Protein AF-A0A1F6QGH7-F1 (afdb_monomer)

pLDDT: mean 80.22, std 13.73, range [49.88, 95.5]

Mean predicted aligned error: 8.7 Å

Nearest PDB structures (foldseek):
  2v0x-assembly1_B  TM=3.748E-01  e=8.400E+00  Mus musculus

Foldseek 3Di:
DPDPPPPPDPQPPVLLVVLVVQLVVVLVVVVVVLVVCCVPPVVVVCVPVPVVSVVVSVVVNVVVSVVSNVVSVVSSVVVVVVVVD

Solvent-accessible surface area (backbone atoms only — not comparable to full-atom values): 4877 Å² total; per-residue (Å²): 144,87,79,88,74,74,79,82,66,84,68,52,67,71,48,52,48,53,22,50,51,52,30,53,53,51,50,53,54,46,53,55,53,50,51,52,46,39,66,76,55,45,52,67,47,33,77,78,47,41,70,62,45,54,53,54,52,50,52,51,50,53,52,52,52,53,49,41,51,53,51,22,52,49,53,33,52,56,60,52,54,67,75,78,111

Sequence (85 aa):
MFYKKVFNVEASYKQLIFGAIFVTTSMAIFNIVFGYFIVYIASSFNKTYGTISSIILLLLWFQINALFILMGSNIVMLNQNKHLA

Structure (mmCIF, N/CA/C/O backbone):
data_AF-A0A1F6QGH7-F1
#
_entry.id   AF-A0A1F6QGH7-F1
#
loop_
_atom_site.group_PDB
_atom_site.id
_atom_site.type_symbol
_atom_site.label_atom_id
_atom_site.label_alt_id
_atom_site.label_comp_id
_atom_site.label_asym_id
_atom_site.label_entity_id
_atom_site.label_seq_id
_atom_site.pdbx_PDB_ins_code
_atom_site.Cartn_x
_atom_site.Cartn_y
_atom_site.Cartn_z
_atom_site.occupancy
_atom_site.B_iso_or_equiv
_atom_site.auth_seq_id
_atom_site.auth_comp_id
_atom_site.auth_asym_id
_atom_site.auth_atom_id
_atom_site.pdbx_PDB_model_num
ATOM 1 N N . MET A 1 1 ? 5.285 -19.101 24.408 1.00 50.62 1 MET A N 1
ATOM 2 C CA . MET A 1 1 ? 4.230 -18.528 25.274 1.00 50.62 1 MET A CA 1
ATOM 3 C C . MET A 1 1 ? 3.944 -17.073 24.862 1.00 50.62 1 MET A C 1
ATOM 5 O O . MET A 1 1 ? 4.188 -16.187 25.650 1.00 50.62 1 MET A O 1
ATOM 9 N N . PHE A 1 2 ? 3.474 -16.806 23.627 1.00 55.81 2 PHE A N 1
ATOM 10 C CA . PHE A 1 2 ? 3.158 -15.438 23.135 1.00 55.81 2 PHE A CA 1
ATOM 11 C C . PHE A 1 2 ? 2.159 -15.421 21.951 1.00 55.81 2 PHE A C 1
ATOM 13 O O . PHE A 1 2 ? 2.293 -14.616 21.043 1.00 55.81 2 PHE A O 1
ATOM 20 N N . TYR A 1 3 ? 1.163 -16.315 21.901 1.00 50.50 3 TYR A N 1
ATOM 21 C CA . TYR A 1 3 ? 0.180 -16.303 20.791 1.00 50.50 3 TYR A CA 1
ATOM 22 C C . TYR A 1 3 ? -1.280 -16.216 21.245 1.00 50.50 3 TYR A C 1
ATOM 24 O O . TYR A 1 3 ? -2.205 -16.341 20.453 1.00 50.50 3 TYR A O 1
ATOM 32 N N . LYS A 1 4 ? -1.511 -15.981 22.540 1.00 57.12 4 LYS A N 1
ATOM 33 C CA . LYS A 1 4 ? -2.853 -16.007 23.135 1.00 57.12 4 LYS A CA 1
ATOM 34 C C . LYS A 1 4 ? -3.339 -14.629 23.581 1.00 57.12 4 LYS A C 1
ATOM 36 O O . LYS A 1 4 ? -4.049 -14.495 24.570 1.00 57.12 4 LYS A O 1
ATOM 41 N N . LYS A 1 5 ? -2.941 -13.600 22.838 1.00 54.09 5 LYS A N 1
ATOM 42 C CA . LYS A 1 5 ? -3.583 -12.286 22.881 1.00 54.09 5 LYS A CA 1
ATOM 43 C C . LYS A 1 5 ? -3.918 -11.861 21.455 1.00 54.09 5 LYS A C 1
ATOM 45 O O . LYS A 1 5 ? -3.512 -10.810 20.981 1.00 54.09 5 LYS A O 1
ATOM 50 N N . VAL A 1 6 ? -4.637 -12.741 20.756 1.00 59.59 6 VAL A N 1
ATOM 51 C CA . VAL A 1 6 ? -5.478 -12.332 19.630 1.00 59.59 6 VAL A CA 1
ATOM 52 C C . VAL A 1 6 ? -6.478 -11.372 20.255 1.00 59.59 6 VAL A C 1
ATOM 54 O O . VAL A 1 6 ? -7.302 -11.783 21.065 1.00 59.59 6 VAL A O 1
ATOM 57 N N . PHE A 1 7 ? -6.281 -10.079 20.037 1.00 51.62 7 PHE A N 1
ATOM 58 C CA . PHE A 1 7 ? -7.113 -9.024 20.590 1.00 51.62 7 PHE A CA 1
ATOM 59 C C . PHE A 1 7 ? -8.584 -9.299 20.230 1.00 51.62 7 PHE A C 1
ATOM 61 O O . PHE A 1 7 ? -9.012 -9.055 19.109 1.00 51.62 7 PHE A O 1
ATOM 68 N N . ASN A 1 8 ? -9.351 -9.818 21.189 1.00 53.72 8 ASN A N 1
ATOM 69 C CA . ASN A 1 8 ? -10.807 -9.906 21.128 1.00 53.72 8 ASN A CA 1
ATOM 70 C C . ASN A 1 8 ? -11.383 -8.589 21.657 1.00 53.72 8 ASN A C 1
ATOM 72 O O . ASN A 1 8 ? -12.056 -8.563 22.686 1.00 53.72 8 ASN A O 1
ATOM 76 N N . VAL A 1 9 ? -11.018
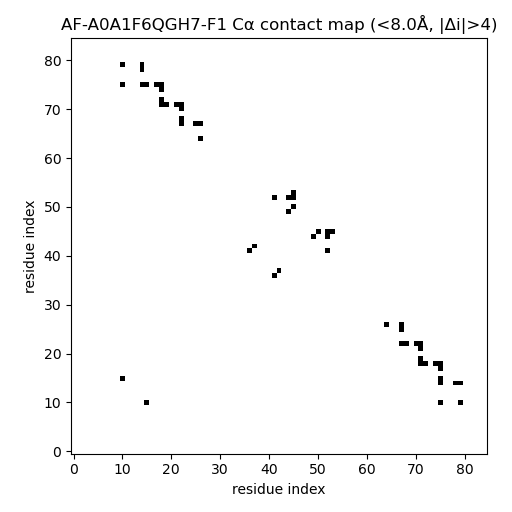 -7.473 21.021 1.00 60.03 9 VAL A N 1
ATOM 77 C CA . VAL A 1 9 ? -11.779 -6.237 21.218 1.00 60.03 9 VAL A CA 1
ATOM 78 C C . VAL A 1 9 ? -13.011 -6.417 20.364 1.00 60.03 9 VAL A C 1
ATOM 80 O O . VAL A 1 9 ? -12.885 -6.636 19.158 1.00 60.03 9 VAL A O 1
ATOM 83 N N . GLU A 1 10 ? -14.186 -6.349 20.975 1.00 62.12 10 GLU A N 1
ATOM 84 C CA . GLU A 1 10 ? -15.445 -6.198 20.254 1.00 62.12 10 GLU A CA 1
ATOM 85 C C . GL
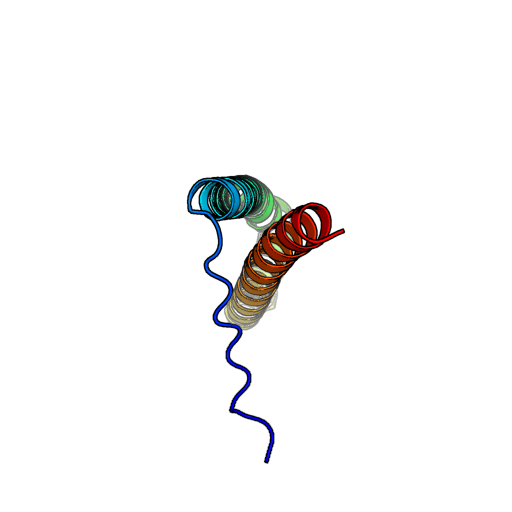U A 1 10 ? -15.422 -4.818 19.598 1.00 62.12 10 GLU A C 1
ATOM 87 O O . GLU A 1 10 ? -15.948 -3.825 20.097 1.00 62.12 10 GLU A O 1
ATOM 92 N N . ALA A 1 11 ? -14.669 -4.737 18.506 1.00 60.81 11 ALA A N 1
ATOM 93 C CA . ALA A 1 11 ? -14.509 -3.544 17.727 1.00 60.81 11 ALA A CA 1
ATOM 94 C C . ALA A 1 11 ? -15.898 -3.137 17.258 1.00 60.81 11 ALA A C 1
ATOM 96 O O . ALA A 1 11 ? -16.537 -3.861 16.492 1.00 60.81 11 ALA A O 1
ATOM 97 N N . SER A 1 12 ? -16.378 -1.992 17.742 1.00 68.69 12 SER A N 1
ATOM 98 C CA . SER A 1 12 ? -17.689 -1.502 17.346 1.00 68.69 12 SER A CA 1
ATOM 99 C C . SER A 1 12 ? -17.741 -1.422 15.821 1.00 68.69 12 SER A C 1
ATOM 101 O O . SER A 1 12 ? -16.861 -0.826 15.192 1.00 68.69 12 SER A O 1
ATOM 103 N N . TYR A 1 13 ? -18.774 -2.019 15.223 1.00 68.88 13 TYR A N 1
ATOM 104 C CA . TYR A 1 13 ? -18.936 -2.138 13.770 1.00 68.88 13 TYR A CA 1
ATOM 105 C C . TYR A 1 13 ? -18.766 -0.788 13.044 1.00 68.88 13 TYR A C 1
ATOM 107 O O . TYR A 1 13 ? -18.176 -0.717 11.967 1.00 68.88 13 TYR A O 1
ATOM 115 N N . LYS A 1 14 ? -19.176 0.317 13.688 1.00 74.31 14 LYS A N 1
ATOM 116 C CA . LYS A 1 14 ? -18.999 1.689 13.180 1.00 74.31 14 LYS A CA 1
ATOM 117 C C . LYS A 1 14 ? -17.529 2.104 13.038 1.00 74.31 14 LYS A C 1
ATOM 119 O O . LYS A 1 14 ? -17.170 2.759 12.064 1.00 74.31 14 LYS A O 1
ATOM 124 N N . GLN A 1 15 ? -16.678 1.733 13.991 1.00 75.88 15 GLN A N 1
ATOM 125 C CA . GLN A 1 15 ? -15.251 2.075 13.969 1.00 75.88 15 GLN A CA 1
ATOM 126 C C . GLN A 1 15 ? -14.503 1.250 12.919 1.00 75.88 15 GLN A C 1
ATOM 128 O O . GLN A 1 15 ? -13.630 1.772 12.229 1.00 75.88 15 GLN A O 1
ATOM 133 N N . LEU A 1 16 ? -14.901 -0.013 12.760 1.00 81.69 16 LEU A N 1
ATOM 134 C CA . LEU A 1 16 ? -14.395 -0.918 11.729 1.00 81.69 16 LEU A CA 1
ATOM 135 C C . LEU A 1 16 ? -14.694 -0.391 10.321 1.00 81.69 16 LEU A C 1
ATOM 137 O O . LEU A 1 16 ? -13.794 -0.330 9.485 1.00 81.69 16 LEU A O 1
ATOM 141 N N . ILE A 1 17 ? -15.928 0.070 10.085 1.00 84.62 17 ILE A N 1
ATOM 142 C CA . ILE A 1 17 ? -16.328 0.687 8.811 1.00 84.62 17 ILE A CA 1
ATOM 143 C C . ILE A 1 17 ? -15.486 1.927 8.504 1.00 84.62 17 ILE A C 1
ATOM 145 O O . ILE A 1 17 ? -15.034 2.088 7.373 1.00 84.62 17 ILE A O 1
ATOM 149 
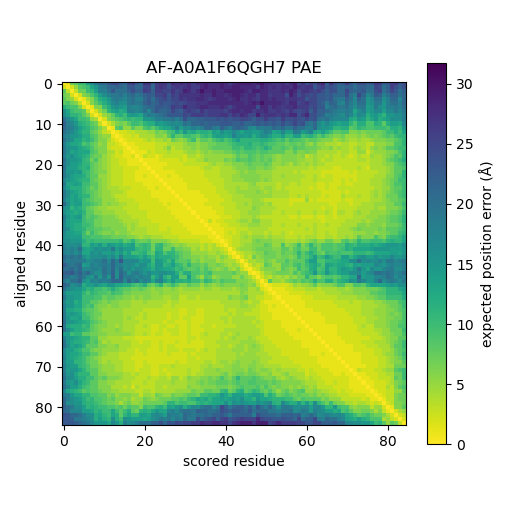N N . PHE A 1 18 ? -15.233 2.786 9.493 1.00 85.00 18 PHE A N 1
ATOM 150 C CA . PHE A 1 18 ? -14.429 3.990 9.279 1.00 85.00 18 PHE A CA 1
ATOM 151 C C . PHE A 1 18 ? -12.996 3.658 8.833 1.00 85.00 18 PHE A C 1
ATOM 153 O O . PHE A 1 18 ? -12.503 4.222 7.854 1.00 85.00 18 PHE A O 1
ATOM 160 N N . GLY A 1 19 ? -12.351 2.690 9.495 1.00 85.56 19 GLY A N 1
ATOM 161 C CA . GLY A 1 19 ? -11.033 2.200 9.084 1.00 85.56 19 GLY A CA 1
ATOM 162 C C . GLY A 1 19 ? -11.047 1.559 7.695 1.00 85.56 19 GLY A C 1
ATOM 163 O O . GLY A 1 19 ? -10.174 1.845 6.877 1.00 85.56 19 GLY A O 1
ATOM 164 N N . ALA A 1 20 ? -12.062 0.747 7.389 1.00 87.62 20 ALA A N 1
ATOM 165 C CA . ALA A 1 20 ? -12.194 0.083 6.093 1.00 87.62 20 ALA A CA 1
ATOM 166 C C . ALA A 1 20 ? 
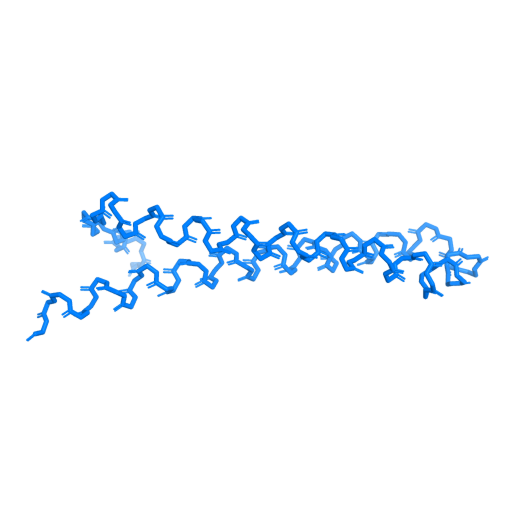-12.387 1.076 4.933 1.00 87.62 20 ALA A C 1
ATOM 168 O O . ALA A 1 20 ? -11.749 0.933 3.886 1.00 87.62 20 ALA A O 1
ATOM 169 N N . ILE A 1 21 ? -13.217 2.108 5.119 1.00 91.19 21 ILE A N 1
ATOM 170 C CA . ILE A 1 21 ? -13.425 3.169 4.122 1.00 91.19 21 ILE A CA 1
ATOM 171 C C . ILE A 1 21 ? -12.117 3.923 3.871 1.00 91.19 21 ILE A C 1
ATOM 173 O O . ILE A 1 21 ? -11.762 4.166 2.716 1.00 91.19 21 ILE A O 1
ATOM 177 N N . PHE A 1 22 ? -11.372 4.252 4.929 1.00 90.56 22 PHE A N 1
ATOM 178 C CA . PHE A 1 22 ? -10.083 4.930 4.804 1.00 90.56 22 PHE A CA 1
ATOM 179 C C . PHE A 1 22 ? -9.070 4.111 3.992 1.00 90.56 22 PHE A C 1
ATOM 181 O O . PHE A 1 22 ? -8.457 4.641 3.060 1.00 90.56 22 PHE A O 1
ATOM 188 N N . VAL A 1 23 ? -8.925 2.818 4.307 1.00 92.81 23 VAL A N 1
ATOM 189 C CA . VAL A 1 23 ? -8.019 1.915 3.577 1.00 92.81 23 VAL A CA 1
ATOM 190 C C . VAL A 1 23 ? -8.428 1.827 2.117 1.00 92.81 23 VAL A C 1
ATOM 192 O O . VAL A 1 23 ? -7.597 2.052 1.243 1.00 92.81 23 VAL A O 1
ATOM 195 N N . THR A 1 24 ? -9.709 1.571 1.853 1.00 92.75 24 THR A N 1
ATOM 196 C CA . THR A 1 24 ? -10.229 1.391 0.491 1.00 92.75 24 THR A CA 1
ATOM 197 C C . THR A 1 24 ? -10.040 2.653 -0.351 1.00 92.75 24 THR A C 1
ATOM 199 O O . THR A 1 24 ? -9.599 2.574 -1.496 1.00 92.75 24 THR A O 1
ATOM 202 N N . THR A 1 25 ? -10.301 3.827 0.228 1.00 94.81 25 THR A N 1
ATOM 203 C CA . THR A 1 25 ? -10.129 5.119 -0.455 1.00 94.81 25 THR A CA 1
ATOM 204 C C . THR A 1 25 ? -8.657 5.381 -0.768 1.00 94.81 25 THR A C 1
ATOM 206 O O . THR A 1 25 ? -8.313 5.736 -1.894 1.00 94.81 25 THR A O 1
ATOM 209 N N . SER A 1 26 ? -7.772 5.146 0.205 1.00 93.06 26 SER A N 1
ATOM 210 C CA . SER A 1 26 ? -6.328 5.337 0.034 1.00 93.06 26 SER A CA 1
ATOM 211 C C . SER A 1 26 ? -5.742 4.371 -1.002 1.00 93.06 26 SER A C 1
ATOM 213 O O . SER A 1 26 ? -4.967 4.793 -1.857 1.00 93.06 26 SER A O 1
ATOM 215 N N . MET A 1 27 ? -6.170 3.104 -0.991 1.00 92.38 27 MET A N 1
ATOM 216 C CA . MET A 1 27 ? -5.815 2.102 -2.004 1.00 92.38 27 MET A CA 1
ATOM 217 C C . MET A 1 27 ? -6.278 2.512 -3.405 1.00 92.38 27 MET A C 1
ATOM 219 O O . MET A 1 27 ? -5.516 2.392 -4.363 1.00 92.38 27 MET A O 1
ATOM 223 N N . ALA A 1 28 ? -7.514 3.002 -3.542 1.00 94.75 28 ALA A N 1
ATOM 224 C CA . ALA A 1 28 ? -8.053 3.429 -4.830 1.00 94.75 28 ALA A CA 1
ATOM 225 C C . ALA A 1 28 ? -7.250 4.602 -5.415 1.00 94.75 28 ALA A C 1
ATOM 227 O O . ALA A 1 28 ? -6.832 4.546 -6.572 1.00 94.75 28 ALA A O 1
ATOM 228 N N . ILE A 1 29 ? -6.963 5.620 -4.597 1.00 95.50 29 ILE A N 1
ATOM 229 C CA . ILE A 1 29 ? -6.126 6.763 -4.993 1.00 95.50 29 ILE A CA 1
ATOM 230 C C . ILE A 1 29 ? -4.722 6.285 -5.370 1.00 95.50 29 ILE A C 1
ATOM 232 O O . ILE A 1 29 ? -4.196 6.667 -6.417 1.00 95.50 29 ILE A O 1
ATOM 236 N N . PHE A 1 30 ? -4.127 5.417 -4.551 1.00 94.75 30 PHE A N 1
ATOM 237 C CA . PHE A 1 30 ? -2.795 4.890 -4.807 1.00 94.75 30 PHE A CA 1
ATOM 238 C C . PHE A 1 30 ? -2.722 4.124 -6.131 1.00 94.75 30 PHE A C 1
- - -
• **Task requirements**: Pull out all lines from the entries above in which the word "backbone" appears.

• **Worked solution**:
Solvent-accessible surface area (backbone atoms only — not comparable to full-atom values): 4877 Å² total; per-residue (Å²): 144,87,79,88,74,74,79,82,66,84,68,52,67,71,48,52,48,53,22,50,51,52,30,53,53,51,50,53,54,46,53,55,53,50,51,52,46,39,66,76,55,45,52,67,47,33,77,78,47,41,70,62,45,54,53,54,52,50,52,51,50,53,52,52,52,53,49,41,51,53,51,22,52,49,53,33,52,56,60,52,54,67,75,78,111
Structure (mmCIF, N/CA/C/O backbone):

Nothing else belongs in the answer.